The Long Good Friday

If you look online you’ll find no end of rapturous reviews for John Mackenzie’s London-set gangster movie. Frankly this mystifies me. For a start since Lock Stock & Two Smoking Barrels (1998) Guy Richie has owned the sub-genre and even he has struggled to match it. Plot-wise,The Long Good Friday is in the same territory but it doesn’t come close to LS&TSB's style and invention. This doesn’t necessarily doom Mackenzie’s film but whilst it has some merit in its historical context, in itself it is an largely unremarkable film almost televisual in execution (Mackenzie’s previous directorial work had all been for the small screen).    

Bob Hoskins plays Harry Shand, a Cockney tough who has risen up the ranks of the London gangster world and is now trying to put together a deal with the American Mafia to redevelop London’s abandoned Docklands. Their negotiator, Charlie (Eddie Constantine, who will be forever remembered for his role in Jean-Luc Godard’s Alphaville, 1965) has arrived to seal the deal but as Harry wines and dines Charlie his organization comes under attack on multiple fronts, destabilizing his plans. 

The film, scripted by Barrie Keeffe, does deserve some attention as registering the connection between the IRA and organized crime and as a harbinger of the transformation of London that began in the “greed is good” decade of the 1980s when globalized capital began blurring  the lines between legal and illegal money. However as a gangster film The Long Good Friday doesn’t come to close much ballsier precedents as Mike Hodges Get Carter (1971) and English director, John Boormsan’s Point Blank (1967)

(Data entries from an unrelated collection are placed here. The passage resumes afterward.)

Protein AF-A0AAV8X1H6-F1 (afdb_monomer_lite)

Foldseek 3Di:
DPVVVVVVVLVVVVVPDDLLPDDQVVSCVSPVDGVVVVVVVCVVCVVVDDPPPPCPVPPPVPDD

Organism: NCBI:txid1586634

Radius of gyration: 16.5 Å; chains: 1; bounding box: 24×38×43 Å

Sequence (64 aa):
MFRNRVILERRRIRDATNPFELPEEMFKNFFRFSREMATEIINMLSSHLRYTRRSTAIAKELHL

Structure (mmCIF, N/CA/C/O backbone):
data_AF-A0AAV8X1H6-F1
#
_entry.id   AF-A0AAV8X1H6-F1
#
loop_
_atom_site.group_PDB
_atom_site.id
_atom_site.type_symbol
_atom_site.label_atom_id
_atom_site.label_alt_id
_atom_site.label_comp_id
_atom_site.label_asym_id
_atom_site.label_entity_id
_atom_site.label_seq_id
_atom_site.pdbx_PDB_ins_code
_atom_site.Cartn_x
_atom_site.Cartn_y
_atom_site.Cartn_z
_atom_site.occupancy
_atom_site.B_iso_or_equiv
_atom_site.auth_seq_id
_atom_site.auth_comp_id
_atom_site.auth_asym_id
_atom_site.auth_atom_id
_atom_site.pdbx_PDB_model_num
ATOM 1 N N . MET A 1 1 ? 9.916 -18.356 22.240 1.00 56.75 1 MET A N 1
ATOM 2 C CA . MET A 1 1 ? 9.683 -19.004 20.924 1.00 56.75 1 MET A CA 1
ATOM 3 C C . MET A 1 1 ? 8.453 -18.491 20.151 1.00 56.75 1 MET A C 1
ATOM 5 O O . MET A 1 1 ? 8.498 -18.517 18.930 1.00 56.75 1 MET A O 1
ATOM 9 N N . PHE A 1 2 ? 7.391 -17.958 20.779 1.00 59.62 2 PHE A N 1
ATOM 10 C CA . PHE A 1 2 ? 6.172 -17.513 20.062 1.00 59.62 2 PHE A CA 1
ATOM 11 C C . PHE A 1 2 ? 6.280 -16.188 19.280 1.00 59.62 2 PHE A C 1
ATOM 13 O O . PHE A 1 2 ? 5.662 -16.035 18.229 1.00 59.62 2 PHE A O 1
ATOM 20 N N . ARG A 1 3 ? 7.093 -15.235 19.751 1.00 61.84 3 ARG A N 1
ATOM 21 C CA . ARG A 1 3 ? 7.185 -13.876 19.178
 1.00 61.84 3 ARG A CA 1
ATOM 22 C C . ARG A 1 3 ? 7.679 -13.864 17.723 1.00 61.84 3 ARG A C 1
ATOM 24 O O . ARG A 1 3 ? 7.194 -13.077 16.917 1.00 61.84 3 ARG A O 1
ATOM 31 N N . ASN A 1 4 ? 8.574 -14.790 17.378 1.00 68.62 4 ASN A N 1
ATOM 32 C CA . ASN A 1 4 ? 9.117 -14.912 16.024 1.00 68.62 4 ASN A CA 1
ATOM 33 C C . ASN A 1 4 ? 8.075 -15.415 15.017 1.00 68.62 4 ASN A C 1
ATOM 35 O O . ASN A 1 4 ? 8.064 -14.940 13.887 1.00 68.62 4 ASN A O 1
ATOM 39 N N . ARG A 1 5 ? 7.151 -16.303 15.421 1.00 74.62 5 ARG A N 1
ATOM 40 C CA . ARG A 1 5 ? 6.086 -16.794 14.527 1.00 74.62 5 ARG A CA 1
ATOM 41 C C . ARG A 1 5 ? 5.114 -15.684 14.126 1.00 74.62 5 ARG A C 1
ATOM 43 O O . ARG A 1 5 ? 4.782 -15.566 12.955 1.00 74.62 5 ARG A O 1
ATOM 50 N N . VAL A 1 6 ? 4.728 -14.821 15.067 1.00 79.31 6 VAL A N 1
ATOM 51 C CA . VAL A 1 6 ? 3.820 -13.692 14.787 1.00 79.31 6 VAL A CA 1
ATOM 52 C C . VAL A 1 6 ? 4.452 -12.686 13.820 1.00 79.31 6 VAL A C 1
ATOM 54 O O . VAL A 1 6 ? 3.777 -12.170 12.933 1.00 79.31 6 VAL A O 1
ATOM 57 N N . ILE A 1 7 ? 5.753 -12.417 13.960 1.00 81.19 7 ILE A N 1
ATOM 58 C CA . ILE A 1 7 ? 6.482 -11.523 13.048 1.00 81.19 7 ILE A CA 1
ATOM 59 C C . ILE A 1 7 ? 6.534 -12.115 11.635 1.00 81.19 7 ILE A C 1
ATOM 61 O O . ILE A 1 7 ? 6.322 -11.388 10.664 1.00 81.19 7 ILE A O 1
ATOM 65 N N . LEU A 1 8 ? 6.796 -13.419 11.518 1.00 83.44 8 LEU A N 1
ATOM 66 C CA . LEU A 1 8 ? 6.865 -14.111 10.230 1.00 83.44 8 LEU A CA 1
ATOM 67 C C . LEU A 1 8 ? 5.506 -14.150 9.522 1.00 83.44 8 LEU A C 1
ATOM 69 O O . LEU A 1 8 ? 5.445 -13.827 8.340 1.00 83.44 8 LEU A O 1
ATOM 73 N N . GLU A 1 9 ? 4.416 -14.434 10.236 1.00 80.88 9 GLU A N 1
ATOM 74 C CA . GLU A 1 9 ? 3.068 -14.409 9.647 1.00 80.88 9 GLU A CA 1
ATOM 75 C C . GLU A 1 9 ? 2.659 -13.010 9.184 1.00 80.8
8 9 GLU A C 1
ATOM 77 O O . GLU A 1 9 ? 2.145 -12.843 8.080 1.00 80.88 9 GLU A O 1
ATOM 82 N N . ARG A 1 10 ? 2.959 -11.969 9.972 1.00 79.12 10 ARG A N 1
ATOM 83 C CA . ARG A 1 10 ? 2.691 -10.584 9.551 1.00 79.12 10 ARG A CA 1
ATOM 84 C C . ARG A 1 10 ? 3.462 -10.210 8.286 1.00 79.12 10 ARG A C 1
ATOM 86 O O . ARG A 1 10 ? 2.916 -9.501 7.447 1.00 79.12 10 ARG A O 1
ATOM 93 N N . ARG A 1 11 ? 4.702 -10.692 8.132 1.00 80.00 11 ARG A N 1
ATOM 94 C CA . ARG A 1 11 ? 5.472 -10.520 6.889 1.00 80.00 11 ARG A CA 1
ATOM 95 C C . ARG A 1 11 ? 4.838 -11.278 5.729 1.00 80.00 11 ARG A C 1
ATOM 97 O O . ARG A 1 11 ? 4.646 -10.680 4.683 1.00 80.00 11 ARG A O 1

In the role that made him a star Hoskins growls and pops his eye-balls but no-one is particularly intimidated and his caricatural “orright my son?” Cockney accent puts him more in company with Alf Garnett and Harold Steptoe than Michael Caine and Lee Marvin. At the other end of the spectrum Helen Mirren is too opinionated and too inherently middle-class to convince as Harry’s moll, even if he does get to land one on her. The rest of the cast are a largely undifferentiated group of henchmen (one of them is played by Alan Ford who would be so scary as a gang boss in Guy Ritchie’s Snatch, 2000) and another is a very pretty Pierce Brosnan making his unlikely film debut.

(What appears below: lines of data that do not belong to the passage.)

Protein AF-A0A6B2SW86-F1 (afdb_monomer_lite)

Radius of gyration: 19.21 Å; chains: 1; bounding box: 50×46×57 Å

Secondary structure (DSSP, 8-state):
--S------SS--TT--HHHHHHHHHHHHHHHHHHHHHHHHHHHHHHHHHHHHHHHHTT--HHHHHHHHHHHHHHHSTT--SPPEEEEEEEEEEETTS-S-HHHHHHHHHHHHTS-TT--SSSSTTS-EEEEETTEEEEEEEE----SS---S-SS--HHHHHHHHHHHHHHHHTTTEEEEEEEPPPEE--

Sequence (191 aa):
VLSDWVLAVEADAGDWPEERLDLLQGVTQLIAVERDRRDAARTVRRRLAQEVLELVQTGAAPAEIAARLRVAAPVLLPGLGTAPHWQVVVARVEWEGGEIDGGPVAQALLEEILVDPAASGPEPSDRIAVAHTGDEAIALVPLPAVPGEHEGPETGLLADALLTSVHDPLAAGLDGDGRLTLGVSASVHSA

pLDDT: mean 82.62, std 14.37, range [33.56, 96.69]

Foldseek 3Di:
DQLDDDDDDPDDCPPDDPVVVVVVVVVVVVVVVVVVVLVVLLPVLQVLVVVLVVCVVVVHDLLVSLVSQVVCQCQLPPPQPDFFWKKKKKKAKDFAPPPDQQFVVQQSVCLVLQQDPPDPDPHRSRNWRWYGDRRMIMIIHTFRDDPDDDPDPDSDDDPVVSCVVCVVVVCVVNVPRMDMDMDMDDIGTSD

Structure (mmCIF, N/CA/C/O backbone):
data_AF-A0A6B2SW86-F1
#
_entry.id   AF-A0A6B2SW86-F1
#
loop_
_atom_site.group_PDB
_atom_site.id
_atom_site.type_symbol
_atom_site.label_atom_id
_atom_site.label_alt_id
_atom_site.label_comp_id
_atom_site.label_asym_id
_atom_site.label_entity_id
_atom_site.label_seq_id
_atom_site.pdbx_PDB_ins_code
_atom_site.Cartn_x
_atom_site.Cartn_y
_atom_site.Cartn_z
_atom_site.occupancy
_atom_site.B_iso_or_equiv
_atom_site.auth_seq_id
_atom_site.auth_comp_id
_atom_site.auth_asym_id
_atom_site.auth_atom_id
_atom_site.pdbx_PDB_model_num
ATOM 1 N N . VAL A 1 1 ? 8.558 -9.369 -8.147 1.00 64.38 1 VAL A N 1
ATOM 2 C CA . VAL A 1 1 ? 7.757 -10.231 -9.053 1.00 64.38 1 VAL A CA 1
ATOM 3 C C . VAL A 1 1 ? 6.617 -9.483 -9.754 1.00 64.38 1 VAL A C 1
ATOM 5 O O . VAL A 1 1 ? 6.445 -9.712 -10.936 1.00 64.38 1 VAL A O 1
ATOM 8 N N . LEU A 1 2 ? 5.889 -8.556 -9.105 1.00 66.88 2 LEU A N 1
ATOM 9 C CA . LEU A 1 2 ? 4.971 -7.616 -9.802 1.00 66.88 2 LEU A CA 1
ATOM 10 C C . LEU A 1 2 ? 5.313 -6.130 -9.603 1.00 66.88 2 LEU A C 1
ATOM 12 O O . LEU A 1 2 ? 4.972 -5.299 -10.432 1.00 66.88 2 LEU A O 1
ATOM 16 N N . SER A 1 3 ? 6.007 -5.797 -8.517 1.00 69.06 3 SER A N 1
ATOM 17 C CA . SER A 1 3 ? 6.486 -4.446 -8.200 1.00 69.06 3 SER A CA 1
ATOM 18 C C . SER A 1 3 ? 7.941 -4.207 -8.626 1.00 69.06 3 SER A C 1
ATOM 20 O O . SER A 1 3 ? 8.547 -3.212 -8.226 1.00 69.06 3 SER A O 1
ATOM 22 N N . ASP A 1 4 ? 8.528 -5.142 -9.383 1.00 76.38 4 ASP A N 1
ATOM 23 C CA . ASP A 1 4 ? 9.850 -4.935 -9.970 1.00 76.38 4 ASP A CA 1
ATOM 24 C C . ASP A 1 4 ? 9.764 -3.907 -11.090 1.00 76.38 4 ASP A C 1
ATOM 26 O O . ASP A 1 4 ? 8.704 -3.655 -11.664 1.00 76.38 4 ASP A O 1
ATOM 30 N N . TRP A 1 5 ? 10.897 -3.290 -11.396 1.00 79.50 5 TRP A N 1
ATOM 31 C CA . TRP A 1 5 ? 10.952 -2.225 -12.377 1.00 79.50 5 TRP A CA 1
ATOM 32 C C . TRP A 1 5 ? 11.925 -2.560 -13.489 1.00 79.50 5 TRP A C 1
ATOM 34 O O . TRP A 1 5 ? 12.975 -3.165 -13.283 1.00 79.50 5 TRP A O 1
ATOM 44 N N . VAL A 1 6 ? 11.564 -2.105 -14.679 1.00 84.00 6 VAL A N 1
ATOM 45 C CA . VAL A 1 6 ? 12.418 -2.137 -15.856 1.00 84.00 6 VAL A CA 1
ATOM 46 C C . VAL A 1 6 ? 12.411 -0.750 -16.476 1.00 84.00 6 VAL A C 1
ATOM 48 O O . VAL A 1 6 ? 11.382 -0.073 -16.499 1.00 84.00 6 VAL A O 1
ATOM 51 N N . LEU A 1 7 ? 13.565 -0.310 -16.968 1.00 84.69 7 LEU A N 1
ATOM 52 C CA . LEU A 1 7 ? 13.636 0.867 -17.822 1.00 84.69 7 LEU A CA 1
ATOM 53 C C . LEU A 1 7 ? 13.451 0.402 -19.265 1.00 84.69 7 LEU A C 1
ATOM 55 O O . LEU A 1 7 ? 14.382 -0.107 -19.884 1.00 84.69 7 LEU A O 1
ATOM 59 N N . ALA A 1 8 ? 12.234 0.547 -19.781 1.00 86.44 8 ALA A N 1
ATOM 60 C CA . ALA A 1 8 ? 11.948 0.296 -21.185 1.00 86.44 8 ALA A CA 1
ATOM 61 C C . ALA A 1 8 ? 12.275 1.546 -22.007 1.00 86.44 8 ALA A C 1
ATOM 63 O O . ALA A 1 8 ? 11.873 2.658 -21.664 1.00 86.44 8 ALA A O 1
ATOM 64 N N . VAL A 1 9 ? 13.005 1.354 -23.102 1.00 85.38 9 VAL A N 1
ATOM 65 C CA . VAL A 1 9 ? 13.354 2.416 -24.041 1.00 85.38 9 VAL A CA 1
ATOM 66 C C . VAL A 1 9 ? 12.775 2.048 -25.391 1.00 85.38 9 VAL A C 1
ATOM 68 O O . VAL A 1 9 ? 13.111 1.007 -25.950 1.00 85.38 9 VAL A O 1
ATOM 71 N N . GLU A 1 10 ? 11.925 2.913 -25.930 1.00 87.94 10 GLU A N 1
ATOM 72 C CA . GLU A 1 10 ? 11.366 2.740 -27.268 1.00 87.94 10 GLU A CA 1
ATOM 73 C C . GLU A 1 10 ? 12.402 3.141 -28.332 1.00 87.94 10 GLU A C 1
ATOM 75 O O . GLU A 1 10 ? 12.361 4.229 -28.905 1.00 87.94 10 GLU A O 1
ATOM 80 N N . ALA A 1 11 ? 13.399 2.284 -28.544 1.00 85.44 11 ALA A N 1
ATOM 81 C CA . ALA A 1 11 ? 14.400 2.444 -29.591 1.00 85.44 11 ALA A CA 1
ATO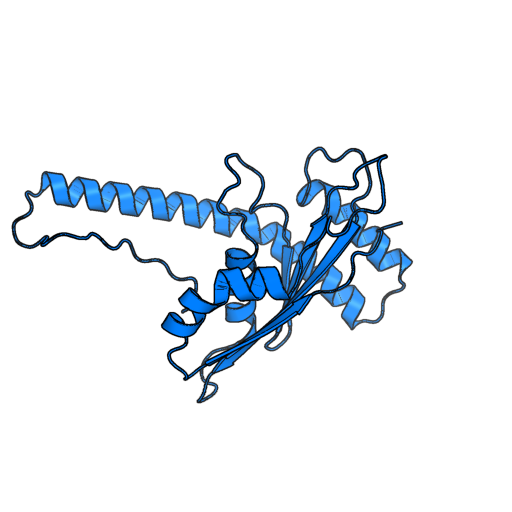M 82 C C . ALA A 1 11 ? 15.140 1.132 -29.870 1.00 85.44 11 ALA A C 1
ATOM 84 O O . ALA A 1 11 ? 15.310 0.305 -28.976 1.00 85.44 11 ALA A O 1
ATOM 85 N N . ASP A 1 12 ? 15.664 0.991 -31.088 1.00 85.00 12 ASP A N 1
ATOM 86 C CA . ASP A 1 12 ? 16.691 -0.009 -31.376 1.00 85.00 12 ASP A CA 1
ATOM 87 C C . ASP A 1 12 ? 18.036 0.484 -30.825 1.00 85.00 12 ASP A C 1
ATOM 89 O O . ASP A 1 12 ? 18.575 1.498 -31.281 1.00 85.00 12 ASP A O 1
ATOM 93 N N . ALA A 1 13 ? 18.533 -0.196 -29.792 1.00 82.00 13 ALA A N 1
ATOM 94 C CA . ALA A 1 13 ? 19.785 0.136 -29.121 1.00 82.00 13 ALA A CA 1
ATOM 95 C C . ALA A 1 13 ? 21.021 -0.495 -29.789 1.00 82.00 13 ALA A C 1
ATOM 97 O O . ALA A 1 13 ? 22.137 -0.218 -29.351 1.00 82.00 13 ALA A O 1
ATOM 98 N N . GLY A 1 14 ? 20.847 -1.323 -30.831 1.00 83.81 14 GLY A N 1
ATOM 99 C CA . GLY A 1 14 ? 21.933 -2.089 -31.453 1.00 83.81 14 GLY A CA 1
ATOM 100 C C . GLY A 1 14 ? 23.067 -1.233 -32.025 1.00 83.81 14 GLY A C 1
ATOM 101 O O . GLY A 1 14 ? 24.225 -1.635 -31.950 1.00 83.81 14 GLY A O 1
ATOM 102 N N . ASP A 1 15 ? 22.741 -0.033 -32.515 1.00 86.69 15 ASP A N 1
ATOM 103 C CA . ASP A 1 15 ? 23.688 0.895 -33.154 1.00 86.69 15 ASP A CA 1
ATOM 104 C C . ASP A 1 15 ? 23.988 2.145 -32.303 1.00 86.69 15 ASP A C 1
ATOM 106 O O . ASP A 1 15 ? 24.454 3.170 -32.812 1.00 86.69 15 ASP A O 1
ATOM 110 N N . TRP A 1 16 ? 23.663 2.128 -31.008 1.00 93.12 16 TRP A N 1
ATOM 111 C CA . TRP A 1 16 ? 23.866 3.304 -30.164 1.00 93.12 16 TRP A CA 1
ATOM 112 C C . TRP A 1 16 ? 25.355 3.570 -29.901 1.00 93.12 16 TRP A C 1
ATOM 114 O O . TRP A 1 16 ? 26.084 2.643 -29.550 1.00 93.12 16 TRP A O 1
ATOM 124 N N . PRO A 1 17 ? 25.812 4.836 -30.002 1.00 94.25 17 PRO A N 1
ATOM 125 C CA . PRO A 1 17 ? 27.142 5.218 -29.539 1.00 94.25 17 PRO A CA 1
ATOM 126 C C . PRO A 1 17 ? 27.329 4.909 -28.050 1.00 94.25 17 PRO A C 1
ATOM 128 O O . PRO A 1 17 ? 26.365 4.993 -27.278 1.00 94.25 17 PRO A O 1
ATOM 131 N N . GLU A 1 18 ? 28.567 4.617 -27.642 1.00 94.00 18 GLU A N 1
ATOM 132 C CA . GLU A 1 18 ? 28.915 4.307 -26.247 1.00 94.00 18 GLU A CA 1
ATOM 133 C C . GLU A 1 18 ? 28.443 5.409 -25.290 1.00 94.00 18 GLU A C 1
ATOM 135 O O . GLU A 1 18 ? 27.853 5.113 -24.257 1.00 94.00 18 GLU A O 1
ATOM 140 N N . GLU A 1 19 ? 28.547 6.683 -25.681 1.00 94.69 19 GLU A N 1
ATOM 141 C CA . GLU A 1 19 ? 28.126 7.810 -24.846 1.00 94.69 19 GLU A CA 1
ATOM 142 C C . GLU A 1 19 ? 26.622 7.780 -24.535 1.00 94.69 19 GLU A C 1
ATOM 144 O O . GLU A 1 19 ? 26.183 8.217 -23.470 1.00 94.69 19 GLU A O 1
ATOM 149 N N . ARG A 1 20 ? 25.801 7.265 -25.458 1.00 91.50 20 ARG A N 1
ATOM 150 C CA . ARG A 1 20 ? 24.351 7.152 -25.257 1.00 91.50 20 ARG A CA 1
ATOM 151 C C . ARG A 1 20 ? 24.001 5.969 -24.354 1.00 91.50 20 ARG A C 1
ATOM 153 O O . ARG A 1 20 ? 23.055 6.072 -23.571 1.00 91.50 20 ARG A O 1
ATOM 160 N N . LEU A 1 21 ? 24.758 4.877 -24.444 1.00 92.81 21 LEU A N 1
ATOM 161 C CA . LEU A 1 21 ? 24.635 3.733 -23.539 1.00 92.81 21 LEU A CA 1
ATOM 162 C C . LEU A 1 21 ? 25.064 4.115 -22.115 1.00 92.81 21 LEU A C 1
ATOM 164 O O . LEU A 1 21 ? 24.343 3.813 -21.164 1.00 92.81 21 LEU A O 1
ATOM 168 N N . ASP A 1 22 ? 26.151 4.875 -21.976 1.00 94.31 22 ASP A N 1
ATOM 169 C CA . ASP A 1 22 ? 26.623 5.404 -20.693 1.00 94.31 22 ASP A CA 1
ATOM 170 C C . ASP A 1 22 ? 25.574 6.303 -20.027 1.00 94.31 22 ASP A C 1
ATOM 172 O O . ASP A 1 22 ? 25.319 6.193 -18.825 1.00 94.31 22 ASP A O 1
ATOM 176 N N . LEU A 1 23 ? 24.902 7.164 -20.802 1.00 93.31 23 LEU A N 1
ATOM 177 C CA . LEU A 1 23 ? 23.795 7.980 -20.297 1.00 93.31 23 LEU A CA 1
ATOM 178 C C . LEU A 1 23 ? 22.630 7.120 -19.789 1.00 93.31 23 LEU A C 1
ATOM 180 O O . LEU A 1 23 ? 22.100 7.391 -18.709 1.00 93.31 23 LEU A O 1
ATOM 184 N N . LEU A 1 24 ? 22.238 6.079 -20.532 1.00 92.94 24 LEU A N 1
ATOM 185 C CA . LEU A 1 24 ? 21.181 5.155 -20.110 1.00 92.94 24 LEU A CA 1
ATOM 186 C C . LEU A 1 24 ? 21.554 4.449 -18.800 1.00 92.94 24 LEU A C 1
ATOM 188 O O . LEU A 1 24 ? 20.736 4.353 -17.880 1.00 92.94 24 LEU A O 1
ATOM 192 N N . GLN A 1 25 ? 22.799 3.986 -18.701 1.00 91.50 25 GLN A N 1
ATOM 193 C CA . GLN A 1 25 ? 23.320 3.346 -17.503 1.00 91.50 25 GLN A CA 1
ATOM 194 C C . GLN A 1 25 ? 23.333 4.318 -16.317 1.00 91.50 25 GLN A C 1
ATOM 196 O O . GLN A 1 25 ? 22.888 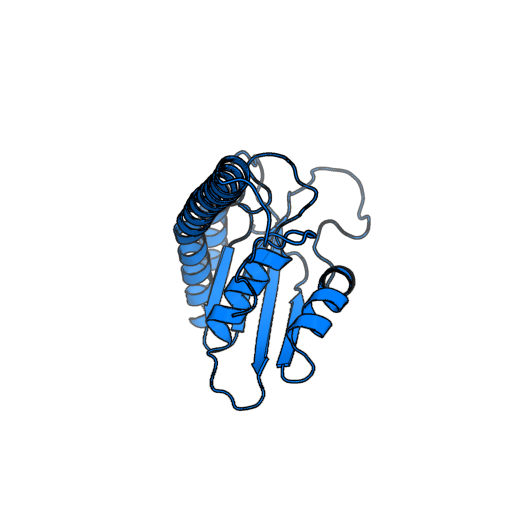3.955 -15.228 1.00 91.50 25 GLN A O 1
ATOM 201 N N . GLY A 1 26 ? 23.745 5.569 -16.534 1.00 94.94 26 GLY A N 1
ATOM 202 C CA . GLY A 1 26 ? 23.714 6.622 -15.519 1.00 94.94 26 GLY A CA 1
ATOM 203 C C . GLY A 1 26 ? 22.301 6.925 -15.007 1.00 94.94 26 GLY A C 1
ATOM 204 O O . GLY A 1 26 ? 22.084 6.999 -13.798 1.00 94.94 26 GLY A O 1
ATOM 205 N N . VAL A 1 27 ? 21.312 7.032 -15.901 1.00 94.62 27 VAL A N 1
ATOM 206 C CA . VAL A 1 27 ? 19.900 7.224 -15.515 1.00 94.62 27 VAL A CA 1
ATOM 207 C C . VAL A 1 27 ? 19.375 6.023 -14.728 1.00 94.62 27 VAL A C 1
ATOM 209 O O . VAL A 1 27 ? 18.742 6.197 -13.688 1.00 94.62 27 VAL A O 1
ATOM 212 N N . THR A 1 28 ? 19.682 4.807 -15.181 1.00 92.88 28 THR A N 1
ATOM 213 C CA . THR A 1 28 ? 19.293 3.564 -14.498 1.00 92.88 28 THR A CA 1
ATOM 214 C C . THR A 1 28 ? 19.857 3.517 -13.076 1.00 92.88 28 THR A C 1
ATOM 216 O O . THR A 1 28 ? 19.132 3.202 -12.134 1.00 92.88 28 THR A O 1
ATOM 219 N N . GLN A 1 29 ? 21.127 3.893 -12.895 1.00 93.69 29 GLN A N 1
ATOM 220 C CA . GLN A 1 29 ? 21.764 3.968 -11.578 1.00 93.69 29 GLN A CA 1
ATOM 221 C C . GLN A 1 29 ? 21.118 5.023 -10.678 1.00 93.69 29 GLN A C 1
ATOM 223 O O . GLN A 1 29 ? 20.876 4.754 -9.503 1.00 93.69 29 GLN A O 1
ATOM 228 N N . LEU A 1 30 ? 20.803 6.207 -11.212 1.00 94.62 30 LEU A N 1
ATOM 229 C CA . LEU A 1 30 ? 20.130 7.254 -10.443 1.00 94.62 30 LEU A CA 1
ATOM 230 C C . LEU A 1 30 ? 18.752 6.792 -9.949 1.00 94.62 30 LEU A C 1
ATOM 232 O O . LEU A 1 30 ? 18.413 6.998 -8.784 1.00 94.62 30 LEU A O 1
ATOM 236 N N . ILE A 1 31 ? 17.978 6.139 -10.821 1.00 89.94 31 ILE A N 1
ATOM 237 C CA . ILE A 1 31 ? 16.677 5.565 -10.463 1.00 89.94 31 ILE A CA 1
ATOM 238 C C . ILE A 1 31 ? 16.847 4.500 -9.377 1.00 89.94 31 ILE A C 1
ATOM 240 O O . ILE A 1 31 ? 16.106 4.527 -8.397 1.00 89.94 31 ILE A O 1
ATOM 244 N N . ALA A 1 32 ? 17.828 3.602 -9.518 1.00 89.44 32 ALA A N 1
ATOM 245 C CA . ALA A 1 32 ? 18.102 2.560 -8.531 1.00 89.44 32 ALA A CA 1
ATOM 246 C C . ALA A 1 32 ? 18.390 3.152 -7.142 1.00 89.44 32 ALA A C 1
ATOM 248 O O . ALA A 1 32 ? 17.727 2.786 -6.176 1.00 89.44 32 ALA A O 1
ATOM 249 N N . VAL A 1 33 ? 19.286 4.142 -7.052 1.00 92.06 33 VAL A N 1
ATOM 250 C CA . VAL A 1 33 ? 19.628 4.813 -5.783 1.00 92.06 33 VAL A CA 1
ATOM 251 C C . VAL A 1 33 ? 18.407 5.465 -5.135 1.00 92.06 33 VAL A C 1
ATOM 253 O O . VAL A 1 33 ? 18.211 5.371 -3.922 1.00 92.06 33 VAL A O 1
ATOM 256 N N . GLU A 1 34 ? 17.570 6.132 -5.926 1.00 87.69 34 GLU A N 1
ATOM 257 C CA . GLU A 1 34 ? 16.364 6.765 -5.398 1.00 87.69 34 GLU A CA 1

There are a couple of scenes that impress, one which is set in an abattoir and recalls (no relation) Michael Ritchie’s Prime Cut (1973) and the other which holds Harry in extreme close-up as the film's evocative final shot. But offsetting this Frank Monkman’s synthesizer is over-exposed. 

FYI: Hoskins would find himself more suited to playing the small-time gangster of Mona Lisa (1986).